### Data for this exercise

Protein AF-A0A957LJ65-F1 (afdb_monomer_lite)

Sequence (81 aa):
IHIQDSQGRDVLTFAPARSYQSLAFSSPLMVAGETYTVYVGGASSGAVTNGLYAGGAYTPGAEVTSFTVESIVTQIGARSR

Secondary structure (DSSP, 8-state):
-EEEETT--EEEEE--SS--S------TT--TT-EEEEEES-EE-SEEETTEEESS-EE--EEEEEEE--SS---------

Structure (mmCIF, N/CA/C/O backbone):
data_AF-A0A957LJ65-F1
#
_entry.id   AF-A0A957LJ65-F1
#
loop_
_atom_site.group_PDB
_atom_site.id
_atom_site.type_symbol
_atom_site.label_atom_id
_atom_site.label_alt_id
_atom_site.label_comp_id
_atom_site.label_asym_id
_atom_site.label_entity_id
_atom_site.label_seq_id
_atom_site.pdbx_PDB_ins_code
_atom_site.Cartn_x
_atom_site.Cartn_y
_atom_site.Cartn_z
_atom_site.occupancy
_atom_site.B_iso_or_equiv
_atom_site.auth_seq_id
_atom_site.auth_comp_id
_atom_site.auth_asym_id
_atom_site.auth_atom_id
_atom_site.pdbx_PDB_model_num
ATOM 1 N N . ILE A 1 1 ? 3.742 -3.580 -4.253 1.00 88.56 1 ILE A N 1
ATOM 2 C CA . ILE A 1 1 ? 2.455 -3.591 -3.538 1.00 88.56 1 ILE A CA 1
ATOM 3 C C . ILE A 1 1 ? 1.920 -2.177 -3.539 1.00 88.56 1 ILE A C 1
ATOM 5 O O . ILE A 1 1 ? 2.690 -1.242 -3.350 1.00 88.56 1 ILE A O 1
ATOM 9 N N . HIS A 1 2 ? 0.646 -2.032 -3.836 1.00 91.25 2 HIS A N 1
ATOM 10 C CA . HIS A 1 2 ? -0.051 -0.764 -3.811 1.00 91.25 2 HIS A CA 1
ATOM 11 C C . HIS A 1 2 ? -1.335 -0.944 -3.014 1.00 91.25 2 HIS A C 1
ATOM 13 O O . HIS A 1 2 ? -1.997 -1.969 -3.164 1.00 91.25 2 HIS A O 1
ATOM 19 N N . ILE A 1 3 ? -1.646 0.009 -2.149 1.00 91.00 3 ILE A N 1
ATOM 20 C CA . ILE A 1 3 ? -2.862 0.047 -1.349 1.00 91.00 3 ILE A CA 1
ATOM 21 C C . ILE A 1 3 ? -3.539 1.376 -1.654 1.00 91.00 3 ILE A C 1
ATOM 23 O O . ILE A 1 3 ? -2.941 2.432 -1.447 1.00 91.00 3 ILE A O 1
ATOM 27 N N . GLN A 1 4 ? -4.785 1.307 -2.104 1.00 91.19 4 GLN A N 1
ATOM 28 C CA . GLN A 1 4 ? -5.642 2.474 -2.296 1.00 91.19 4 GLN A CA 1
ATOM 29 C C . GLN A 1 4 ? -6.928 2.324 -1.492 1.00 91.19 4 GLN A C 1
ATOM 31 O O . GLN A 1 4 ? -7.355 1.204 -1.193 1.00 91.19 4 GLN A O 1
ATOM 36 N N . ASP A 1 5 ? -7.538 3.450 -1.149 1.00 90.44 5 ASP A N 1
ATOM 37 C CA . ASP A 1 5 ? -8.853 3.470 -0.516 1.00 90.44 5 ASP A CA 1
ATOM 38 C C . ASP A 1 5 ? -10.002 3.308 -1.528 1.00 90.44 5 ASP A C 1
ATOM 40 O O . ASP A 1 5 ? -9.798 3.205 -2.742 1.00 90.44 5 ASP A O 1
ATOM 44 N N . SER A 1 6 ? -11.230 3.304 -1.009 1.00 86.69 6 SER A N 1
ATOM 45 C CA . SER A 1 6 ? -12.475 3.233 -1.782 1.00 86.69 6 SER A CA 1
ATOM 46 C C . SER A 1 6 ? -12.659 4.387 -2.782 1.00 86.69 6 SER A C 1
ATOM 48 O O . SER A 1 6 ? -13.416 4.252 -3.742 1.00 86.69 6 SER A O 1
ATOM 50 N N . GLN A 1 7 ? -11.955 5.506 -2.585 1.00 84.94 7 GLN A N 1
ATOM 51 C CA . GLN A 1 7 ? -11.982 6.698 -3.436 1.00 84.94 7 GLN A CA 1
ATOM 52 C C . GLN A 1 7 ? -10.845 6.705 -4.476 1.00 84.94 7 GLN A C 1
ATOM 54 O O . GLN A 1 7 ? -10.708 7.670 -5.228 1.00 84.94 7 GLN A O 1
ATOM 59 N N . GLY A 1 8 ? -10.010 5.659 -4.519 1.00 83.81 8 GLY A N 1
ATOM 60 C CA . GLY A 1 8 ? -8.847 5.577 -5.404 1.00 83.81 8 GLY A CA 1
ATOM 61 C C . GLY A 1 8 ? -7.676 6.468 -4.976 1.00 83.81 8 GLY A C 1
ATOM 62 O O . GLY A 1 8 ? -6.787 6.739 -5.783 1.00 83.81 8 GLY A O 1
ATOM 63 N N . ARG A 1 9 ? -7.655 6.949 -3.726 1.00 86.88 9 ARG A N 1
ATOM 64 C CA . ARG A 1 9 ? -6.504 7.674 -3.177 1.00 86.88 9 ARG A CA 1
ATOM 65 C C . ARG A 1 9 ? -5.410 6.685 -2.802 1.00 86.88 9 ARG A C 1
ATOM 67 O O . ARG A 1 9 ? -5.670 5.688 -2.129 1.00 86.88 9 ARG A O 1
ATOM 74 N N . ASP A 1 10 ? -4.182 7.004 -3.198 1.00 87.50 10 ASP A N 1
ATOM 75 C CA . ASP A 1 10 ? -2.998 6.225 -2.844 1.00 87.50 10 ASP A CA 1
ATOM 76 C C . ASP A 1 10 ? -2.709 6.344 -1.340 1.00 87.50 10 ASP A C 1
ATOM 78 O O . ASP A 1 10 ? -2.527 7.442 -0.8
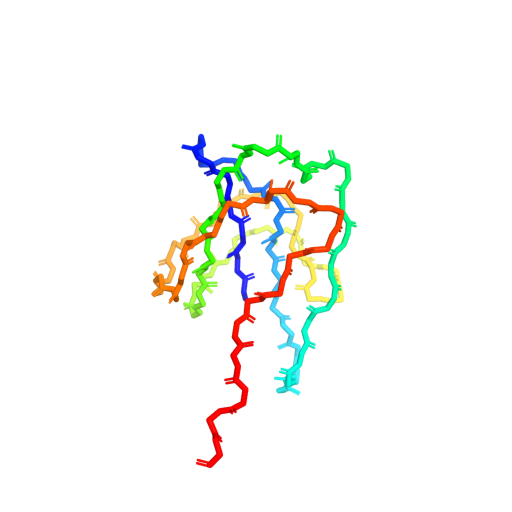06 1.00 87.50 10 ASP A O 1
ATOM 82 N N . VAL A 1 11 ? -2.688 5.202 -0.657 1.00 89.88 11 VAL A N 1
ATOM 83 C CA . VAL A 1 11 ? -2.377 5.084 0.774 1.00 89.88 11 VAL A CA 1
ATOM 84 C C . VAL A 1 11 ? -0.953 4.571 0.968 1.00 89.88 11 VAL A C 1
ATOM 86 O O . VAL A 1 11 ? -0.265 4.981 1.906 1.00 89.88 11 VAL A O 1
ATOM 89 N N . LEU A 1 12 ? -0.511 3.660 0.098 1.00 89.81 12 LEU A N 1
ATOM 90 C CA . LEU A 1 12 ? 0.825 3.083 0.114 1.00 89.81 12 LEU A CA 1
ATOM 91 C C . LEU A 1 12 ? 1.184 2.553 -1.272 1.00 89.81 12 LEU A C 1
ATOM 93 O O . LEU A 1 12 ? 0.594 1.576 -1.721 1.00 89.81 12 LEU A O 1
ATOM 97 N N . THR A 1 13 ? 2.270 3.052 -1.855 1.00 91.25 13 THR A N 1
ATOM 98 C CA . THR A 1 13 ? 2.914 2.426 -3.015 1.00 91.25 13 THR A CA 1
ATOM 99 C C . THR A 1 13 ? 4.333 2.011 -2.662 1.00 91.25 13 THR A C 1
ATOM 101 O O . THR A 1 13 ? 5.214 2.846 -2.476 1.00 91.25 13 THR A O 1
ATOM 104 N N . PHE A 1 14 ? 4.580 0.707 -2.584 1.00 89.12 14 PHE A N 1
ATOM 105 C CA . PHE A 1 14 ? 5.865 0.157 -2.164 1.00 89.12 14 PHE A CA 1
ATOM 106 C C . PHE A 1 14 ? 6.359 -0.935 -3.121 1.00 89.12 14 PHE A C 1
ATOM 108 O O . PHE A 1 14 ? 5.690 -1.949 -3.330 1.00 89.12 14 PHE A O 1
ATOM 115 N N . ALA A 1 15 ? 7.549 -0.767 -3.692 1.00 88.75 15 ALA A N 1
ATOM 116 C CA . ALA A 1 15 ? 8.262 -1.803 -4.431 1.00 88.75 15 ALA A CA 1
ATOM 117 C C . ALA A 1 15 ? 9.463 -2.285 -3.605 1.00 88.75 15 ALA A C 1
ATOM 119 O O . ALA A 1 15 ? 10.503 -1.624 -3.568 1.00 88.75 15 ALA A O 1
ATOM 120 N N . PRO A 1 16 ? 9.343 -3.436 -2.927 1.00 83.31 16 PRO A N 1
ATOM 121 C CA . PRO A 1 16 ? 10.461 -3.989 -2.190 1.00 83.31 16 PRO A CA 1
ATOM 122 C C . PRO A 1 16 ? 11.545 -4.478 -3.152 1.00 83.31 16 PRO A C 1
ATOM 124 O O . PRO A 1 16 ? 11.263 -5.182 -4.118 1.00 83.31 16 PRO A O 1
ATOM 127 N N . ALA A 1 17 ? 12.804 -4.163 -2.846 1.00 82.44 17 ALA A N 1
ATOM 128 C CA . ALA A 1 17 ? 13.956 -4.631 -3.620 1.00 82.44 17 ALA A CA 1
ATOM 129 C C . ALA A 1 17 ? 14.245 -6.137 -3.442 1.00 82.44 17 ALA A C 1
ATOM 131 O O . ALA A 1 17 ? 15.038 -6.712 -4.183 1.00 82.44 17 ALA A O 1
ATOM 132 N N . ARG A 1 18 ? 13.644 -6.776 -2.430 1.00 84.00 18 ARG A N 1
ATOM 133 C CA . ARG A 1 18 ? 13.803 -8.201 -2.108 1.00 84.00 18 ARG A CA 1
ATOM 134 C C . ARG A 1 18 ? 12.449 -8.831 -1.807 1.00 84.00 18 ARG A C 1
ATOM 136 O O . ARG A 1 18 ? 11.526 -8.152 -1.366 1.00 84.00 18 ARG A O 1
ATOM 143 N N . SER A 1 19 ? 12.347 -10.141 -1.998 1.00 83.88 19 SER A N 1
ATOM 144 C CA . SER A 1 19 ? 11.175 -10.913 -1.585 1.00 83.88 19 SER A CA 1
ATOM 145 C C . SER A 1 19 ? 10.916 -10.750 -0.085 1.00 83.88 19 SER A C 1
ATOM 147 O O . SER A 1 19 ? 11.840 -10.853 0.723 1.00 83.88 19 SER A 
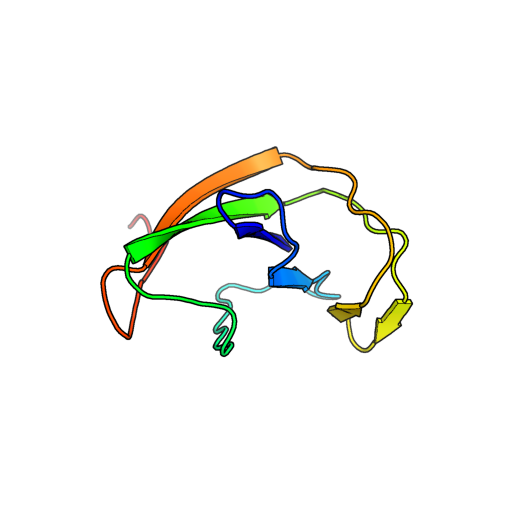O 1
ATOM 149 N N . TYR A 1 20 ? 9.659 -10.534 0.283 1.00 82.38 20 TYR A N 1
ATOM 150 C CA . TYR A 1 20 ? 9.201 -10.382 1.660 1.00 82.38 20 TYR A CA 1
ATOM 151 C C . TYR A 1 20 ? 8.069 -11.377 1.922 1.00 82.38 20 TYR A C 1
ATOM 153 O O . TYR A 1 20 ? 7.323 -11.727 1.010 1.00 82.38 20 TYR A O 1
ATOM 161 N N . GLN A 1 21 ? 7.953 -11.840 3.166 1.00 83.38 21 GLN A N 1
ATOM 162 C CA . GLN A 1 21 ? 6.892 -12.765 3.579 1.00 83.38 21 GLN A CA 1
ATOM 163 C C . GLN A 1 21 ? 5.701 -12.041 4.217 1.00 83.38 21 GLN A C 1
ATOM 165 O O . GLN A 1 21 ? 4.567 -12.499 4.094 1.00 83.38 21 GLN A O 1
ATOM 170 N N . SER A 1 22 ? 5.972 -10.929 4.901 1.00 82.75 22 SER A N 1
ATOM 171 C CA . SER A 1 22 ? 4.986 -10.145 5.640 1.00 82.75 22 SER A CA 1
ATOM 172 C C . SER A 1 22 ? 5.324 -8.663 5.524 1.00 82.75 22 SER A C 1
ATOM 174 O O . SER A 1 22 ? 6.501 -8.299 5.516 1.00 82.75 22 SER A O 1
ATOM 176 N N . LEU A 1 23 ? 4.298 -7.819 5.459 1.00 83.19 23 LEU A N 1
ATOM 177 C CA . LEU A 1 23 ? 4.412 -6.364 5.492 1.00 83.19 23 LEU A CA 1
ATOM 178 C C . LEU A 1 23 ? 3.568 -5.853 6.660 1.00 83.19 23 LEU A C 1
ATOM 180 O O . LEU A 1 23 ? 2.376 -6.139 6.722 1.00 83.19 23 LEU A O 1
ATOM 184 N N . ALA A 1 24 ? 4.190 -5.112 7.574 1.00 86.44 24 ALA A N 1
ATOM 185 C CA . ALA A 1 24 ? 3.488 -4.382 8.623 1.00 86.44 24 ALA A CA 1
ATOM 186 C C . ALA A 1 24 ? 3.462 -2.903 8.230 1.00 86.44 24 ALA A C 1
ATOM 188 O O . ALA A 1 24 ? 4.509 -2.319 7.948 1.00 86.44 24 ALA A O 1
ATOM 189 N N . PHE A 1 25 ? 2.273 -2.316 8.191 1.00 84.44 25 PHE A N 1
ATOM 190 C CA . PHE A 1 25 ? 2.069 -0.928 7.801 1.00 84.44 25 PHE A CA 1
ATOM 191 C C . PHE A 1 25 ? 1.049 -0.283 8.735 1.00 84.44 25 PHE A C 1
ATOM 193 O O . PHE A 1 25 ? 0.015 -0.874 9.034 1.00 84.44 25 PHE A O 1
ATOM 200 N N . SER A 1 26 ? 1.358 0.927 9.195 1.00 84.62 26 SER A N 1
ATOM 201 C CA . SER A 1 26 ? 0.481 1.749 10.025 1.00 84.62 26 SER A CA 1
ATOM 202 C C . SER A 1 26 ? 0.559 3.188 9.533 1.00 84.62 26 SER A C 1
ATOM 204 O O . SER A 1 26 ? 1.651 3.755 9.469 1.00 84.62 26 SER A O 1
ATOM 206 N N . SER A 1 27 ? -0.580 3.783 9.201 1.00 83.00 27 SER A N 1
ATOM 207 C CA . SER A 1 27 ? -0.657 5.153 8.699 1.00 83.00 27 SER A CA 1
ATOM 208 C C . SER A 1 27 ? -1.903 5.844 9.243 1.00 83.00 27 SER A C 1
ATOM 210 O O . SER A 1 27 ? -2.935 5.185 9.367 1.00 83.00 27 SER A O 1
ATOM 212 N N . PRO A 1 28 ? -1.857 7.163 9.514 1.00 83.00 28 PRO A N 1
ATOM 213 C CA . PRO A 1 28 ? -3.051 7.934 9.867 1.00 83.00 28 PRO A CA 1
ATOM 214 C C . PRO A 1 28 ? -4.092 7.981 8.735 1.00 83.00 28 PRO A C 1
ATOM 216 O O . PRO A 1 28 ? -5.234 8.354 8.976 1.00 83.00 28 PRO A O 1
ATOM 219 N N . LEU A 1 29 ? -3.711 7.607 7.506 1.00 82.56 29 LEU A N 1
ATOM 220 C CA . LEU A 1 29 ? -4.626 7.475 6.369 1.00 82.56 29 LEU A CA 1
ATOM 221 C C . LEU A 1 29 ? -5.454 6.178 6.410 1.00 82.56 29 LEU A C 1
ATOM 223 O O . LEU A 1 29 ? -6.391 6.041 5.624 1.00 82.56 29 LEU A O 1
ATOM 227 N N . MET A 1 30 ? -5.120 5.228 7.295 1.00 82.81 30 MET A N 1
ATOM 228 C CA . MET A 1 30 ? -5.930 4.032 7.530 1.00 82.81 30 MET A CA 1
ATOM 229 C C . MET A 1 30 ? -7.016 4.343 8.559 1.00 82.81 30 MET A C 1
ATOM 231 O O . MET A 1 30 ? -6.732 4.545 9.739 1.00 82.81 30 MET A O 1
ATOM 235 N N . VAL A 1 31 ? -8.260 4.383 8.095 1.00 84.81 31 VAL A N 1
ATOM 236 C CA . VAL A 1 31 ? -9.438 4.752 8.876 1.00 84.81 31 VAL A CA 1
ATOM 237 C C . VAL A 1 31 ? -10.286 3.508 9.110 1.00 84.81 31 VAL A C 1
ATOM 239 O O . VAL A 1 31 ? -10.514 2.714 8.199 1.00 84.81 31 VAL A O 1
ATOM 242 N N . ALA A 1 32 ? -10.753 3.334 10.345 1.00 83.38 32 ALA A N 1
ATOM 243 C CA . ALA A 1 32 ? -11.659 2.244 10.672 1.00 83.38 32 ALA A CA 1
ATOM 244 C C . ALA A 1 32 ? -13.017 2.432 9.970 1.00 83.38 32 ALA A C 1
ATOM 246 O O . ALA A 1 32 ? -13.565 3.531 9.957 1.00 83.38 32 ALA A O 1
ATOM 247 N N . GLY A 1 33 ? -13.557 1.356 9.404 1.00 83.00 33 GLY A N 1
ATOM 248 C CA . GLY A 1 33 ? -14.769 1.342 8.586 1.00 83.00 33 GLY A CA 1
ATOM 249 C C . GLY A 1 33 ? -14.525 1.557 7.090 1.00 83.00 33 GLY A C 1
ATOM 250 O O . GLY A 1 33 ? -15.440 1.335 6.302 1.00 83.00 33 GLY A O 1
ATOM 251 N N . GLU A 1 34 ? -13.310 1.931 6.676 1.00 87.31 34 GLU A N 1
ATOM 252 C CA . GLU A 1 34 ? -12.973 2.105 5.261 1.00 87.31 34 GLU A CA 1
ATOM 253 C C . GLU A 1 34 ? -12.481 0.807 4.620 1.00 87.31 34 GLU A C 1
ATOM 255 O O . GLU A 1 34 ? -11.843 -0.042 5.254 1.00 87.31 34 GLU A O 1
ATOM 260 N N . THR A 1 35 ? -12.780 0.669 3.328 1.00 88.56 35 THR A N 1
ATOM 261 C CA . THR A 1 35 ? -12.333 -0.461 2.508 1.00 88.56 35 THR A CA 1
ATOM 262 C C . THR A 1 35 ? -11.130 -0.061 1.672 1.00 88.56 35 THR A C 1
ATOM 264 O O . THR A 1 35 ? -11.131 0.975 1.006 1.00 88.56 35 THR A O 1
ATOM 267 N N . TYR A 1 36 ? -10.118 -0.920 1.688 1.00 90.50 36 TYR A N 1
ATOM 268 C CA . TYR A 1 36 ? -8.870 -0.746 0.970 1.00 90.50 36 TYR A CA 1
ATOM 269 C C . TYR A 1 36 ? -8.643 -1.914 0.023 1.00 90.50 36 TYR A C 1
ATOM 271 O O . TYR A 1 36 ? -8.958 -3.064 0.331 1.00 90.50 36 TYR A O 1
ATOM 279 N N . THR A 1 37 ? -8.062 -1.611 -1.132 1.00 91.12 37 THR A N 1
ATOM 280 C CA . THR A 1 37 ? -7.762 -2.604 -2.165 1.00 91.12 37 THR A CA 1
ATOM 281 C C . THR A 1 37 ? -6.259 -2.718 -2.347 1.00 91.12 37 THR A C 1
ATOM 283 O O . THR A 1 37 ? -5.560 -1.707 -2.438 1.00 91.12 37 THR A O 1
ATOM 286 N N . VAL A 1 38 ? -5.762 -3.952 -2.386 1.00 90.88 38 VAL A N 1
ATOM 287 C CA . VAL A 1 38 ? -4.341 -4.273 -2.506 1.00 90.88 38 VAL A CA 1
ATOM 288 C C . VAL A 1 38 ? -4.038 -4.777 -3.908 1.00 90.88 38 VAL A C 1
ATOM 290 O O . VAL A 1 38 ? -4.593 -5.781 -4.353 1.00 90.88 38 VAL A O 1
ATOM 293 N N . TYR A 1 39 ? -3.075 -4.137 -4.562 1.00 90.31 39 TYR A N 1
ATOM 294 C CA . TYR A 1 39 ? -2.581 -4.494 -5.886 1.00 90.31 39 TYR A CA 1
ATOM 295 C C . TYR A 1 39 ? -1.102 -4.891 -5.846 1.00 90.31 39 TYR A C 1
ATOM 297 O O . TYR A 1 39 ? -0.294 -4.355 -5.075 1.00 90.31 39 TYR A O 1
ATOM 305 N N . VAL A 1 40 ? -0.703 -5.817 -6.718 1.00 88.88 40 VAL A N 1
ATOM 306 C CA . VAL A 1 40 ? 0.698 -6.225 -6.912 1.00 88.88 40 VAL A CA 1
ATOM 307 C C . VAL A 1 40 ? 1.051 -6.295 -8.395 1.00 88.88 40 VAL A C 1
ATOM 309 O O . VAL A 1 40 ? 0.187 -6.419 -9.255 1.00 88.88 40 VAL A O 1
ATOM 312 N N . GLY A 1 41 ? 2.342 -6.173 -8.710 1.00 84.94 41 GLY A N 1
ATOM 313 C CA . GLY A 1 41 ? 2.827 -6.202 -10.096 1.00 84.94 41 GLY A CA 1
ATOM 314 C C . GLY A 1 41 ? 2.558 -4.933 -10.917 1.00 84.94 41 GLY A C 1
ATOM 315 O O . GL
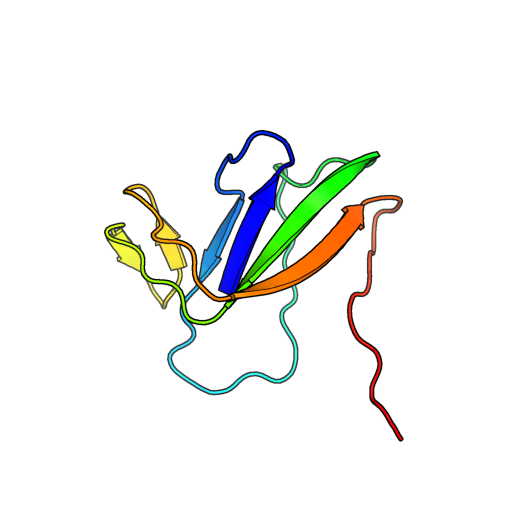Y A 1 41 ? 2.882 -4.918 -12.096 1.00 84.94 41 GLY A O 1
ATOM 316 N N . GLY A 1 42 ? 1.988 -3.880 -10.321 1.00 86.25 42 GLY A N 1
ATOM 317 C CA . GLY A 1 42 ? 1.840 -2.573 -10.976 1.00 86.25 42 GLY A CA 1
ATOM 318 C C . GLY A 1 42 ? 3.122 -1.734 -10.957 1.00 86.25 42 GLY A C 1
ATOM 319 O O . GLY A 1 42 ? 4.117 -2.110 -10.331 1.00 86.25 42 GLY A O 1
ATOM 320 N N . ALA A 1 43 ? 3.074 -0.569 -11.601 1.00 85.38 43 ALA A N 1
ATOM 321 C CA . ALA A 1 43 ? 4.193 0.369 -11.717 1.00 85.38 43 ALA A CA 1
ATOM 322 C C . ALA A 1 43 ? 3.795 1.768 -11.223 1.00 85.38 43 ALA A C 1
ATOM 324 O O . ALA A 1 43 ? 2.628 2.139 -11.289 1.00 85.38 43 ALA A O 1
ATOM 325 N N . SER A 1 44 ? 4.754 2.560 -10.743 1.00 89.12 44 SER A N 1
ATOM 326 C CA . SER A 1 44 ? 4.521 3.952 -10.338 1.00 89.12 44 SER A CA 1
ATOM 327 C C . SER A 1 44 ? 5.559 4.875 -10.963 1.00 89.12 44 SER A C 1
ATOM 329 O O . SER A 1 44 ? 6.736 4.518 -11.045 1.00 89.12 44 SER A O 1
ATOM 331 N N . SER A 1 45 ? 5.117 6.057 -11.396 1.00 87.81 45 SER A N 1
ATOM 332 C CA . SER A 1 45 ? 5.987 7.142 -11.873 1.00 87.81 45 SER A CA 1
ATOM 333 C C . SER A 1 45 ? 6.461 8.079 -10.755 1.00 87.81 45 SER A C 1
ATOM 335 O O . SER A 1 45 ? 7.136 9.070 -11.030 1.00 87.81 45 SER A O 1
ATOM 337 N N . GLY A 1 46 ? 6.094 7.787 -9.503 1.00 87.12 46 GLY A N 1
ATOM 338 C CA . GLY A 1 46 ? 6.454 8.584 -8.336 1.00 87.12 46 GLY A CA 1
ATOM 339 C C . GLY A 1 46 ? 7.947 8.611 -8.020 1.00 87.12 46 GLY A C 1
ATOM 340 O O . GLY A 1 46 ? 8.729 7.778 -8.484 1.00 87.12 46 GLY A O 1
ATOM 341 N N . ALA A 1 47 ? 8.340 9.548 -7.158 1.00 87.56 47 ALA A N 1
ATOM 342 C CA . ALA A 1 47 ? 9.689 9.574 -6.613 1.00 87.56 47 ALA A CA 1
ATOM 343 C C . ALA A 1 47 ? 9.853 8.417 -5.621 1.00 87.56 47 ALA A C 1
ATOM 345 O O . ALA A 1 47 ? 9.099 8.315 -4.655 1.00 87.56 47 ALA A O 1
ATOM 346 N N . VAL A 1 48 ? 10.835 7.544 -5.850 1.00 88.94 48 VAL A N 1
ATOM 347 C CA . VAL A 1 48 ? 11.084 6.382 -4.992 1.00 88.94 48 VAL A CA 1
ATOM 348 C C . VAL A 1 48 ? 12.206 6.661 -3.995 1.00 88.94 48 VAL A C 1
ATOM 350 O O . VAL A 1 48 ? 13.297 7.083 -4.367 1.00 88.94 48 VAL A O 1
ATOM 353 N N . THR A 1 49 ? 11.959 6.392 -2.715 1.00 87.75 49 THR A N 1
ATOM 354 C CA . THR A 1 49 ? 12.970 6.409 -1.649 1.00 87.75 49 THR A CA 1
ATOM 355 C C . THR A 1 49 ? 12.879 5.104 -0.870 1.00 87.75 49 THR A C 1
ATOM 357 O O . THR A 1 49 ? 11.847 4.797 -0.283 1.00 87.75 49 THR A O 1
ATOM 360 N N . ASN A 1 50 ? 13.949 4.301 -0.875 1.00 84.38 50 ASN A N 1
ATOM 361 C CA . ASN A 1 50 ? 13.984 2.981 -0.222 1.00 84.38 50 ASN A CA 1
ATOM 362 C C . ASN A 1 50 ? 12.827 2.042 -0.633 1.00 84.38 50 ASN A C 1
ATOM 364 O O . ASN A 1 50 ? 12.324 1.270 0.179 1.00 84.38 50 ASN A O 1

######

→ **What you need to do**:
Quote the data above exactly from the line with "ATOM 54 O O" to the line with "ATOM 98 C CA", both ends counted, and nothing else. Pictures don't go in.

→ **Task solution**:
ATOM 54 O O . GLN A 1 7 ? -10.708 7.670 -5.228 1.00 84.94 7 GLN A O 1
ATOM 59 N N . GLY A 1 8 ? -10.010 5.659 -4.519 1.00 83.81 8 GLY A N 1
ATOM 60 C CA . GLY A 1 8 ? -8.847 5.577 -5.404 1.00 83.81 8 GLY A CA 1
ATOM 61 C C . GLY A 1 8 ? -7.676 6.468 -4.976 1.00 83.81 8 GLY A C 1
ATOM 62 O O . GLY A 1 8 ? -6.787 6.739 -5.783 1.00 83.81 8 GLY A O 1
ATOM 63 N N . ARG A 1 9 ? -7.655 6.949 -3.726 1.00 86.88 9 ARG A N 1
ATOM 64 C CA . ARG A 1 9 ? -6.504 7.674 -3.177 1.00 86.88 9 ARG A CA 1
ATOM 65 C C . ARG A 1 9 ? -5.410 6.685 -2.802 1.00 86.88 9 ARG A C 1
ATOM 67 O O . ARG A 1 9 ? -5.670 5.688 -2.129 1.00 86.88 9 ARG A O 1
ATOM 74 N N . ASP A 1 10 ? -4.182 7.004 -3.198 1.00 87.50 10 ASP A N 1
ATOM 75 C CA . ASP A 1 10 ? -2.998 6.225 -2.844 1.00 87.50 10 ASP A CA 1
ATOM 76 C C . ASP A 1 10 ? -2.709 6.344 -1.340 1.00 87.50 10 ASP A C 1
ATOM 78 O O . ASP A 1 10 ? -2.527 7.442 -0.8
06 1.00 87.50 10 ASP A O 1
ATOM 82 N N . VAL A 1 11 ? -2.688 5.202 -0.657 1.00 89.88 11 VAL A N 1
ATOM 83 C CA . VAL A 1 11 ? -2.377 5.084 0.774 1.00 89.88 11 VAL A CA 1
ATOM 84 C C . VAL A 1 11 ? -0.953 4.571 0.968 1.00 89.88 11 VAL A C 1
ATOM 86 O O . VAL A 1 11 ? -0.265 4.981 1.906 1.00 89.88 11 VAL A O 1
ATOM 89 N N . LEU A 1 12 ? -0.511 3.660 0.098 1.00 89.81 12 LEU A N 1
ATOM 90 C CA . LEU A 1 12 ? 0.825 3.083 0.114 1.00 89.81 12 LEU A CA 1
ATOM 91 C C . LEU A 1 12 ? 1.184 2.553 -1.272 1.00 89.81 12 LEU A C 1
ATOM 93 O O . LEU A 1 12 ? 0.594 1.576 -1.721 1.00 89.81 12 LEU A O 1
ATOM 97 N N . THR A 1 13 ? 2.270 3.052 -1.855 1.00 91.25 13 THR A N 1
ATOM 98 C CA . THR A 1 13 ? 2.914 2.426 -3.015 1.00 91.25 13 THR A CA 1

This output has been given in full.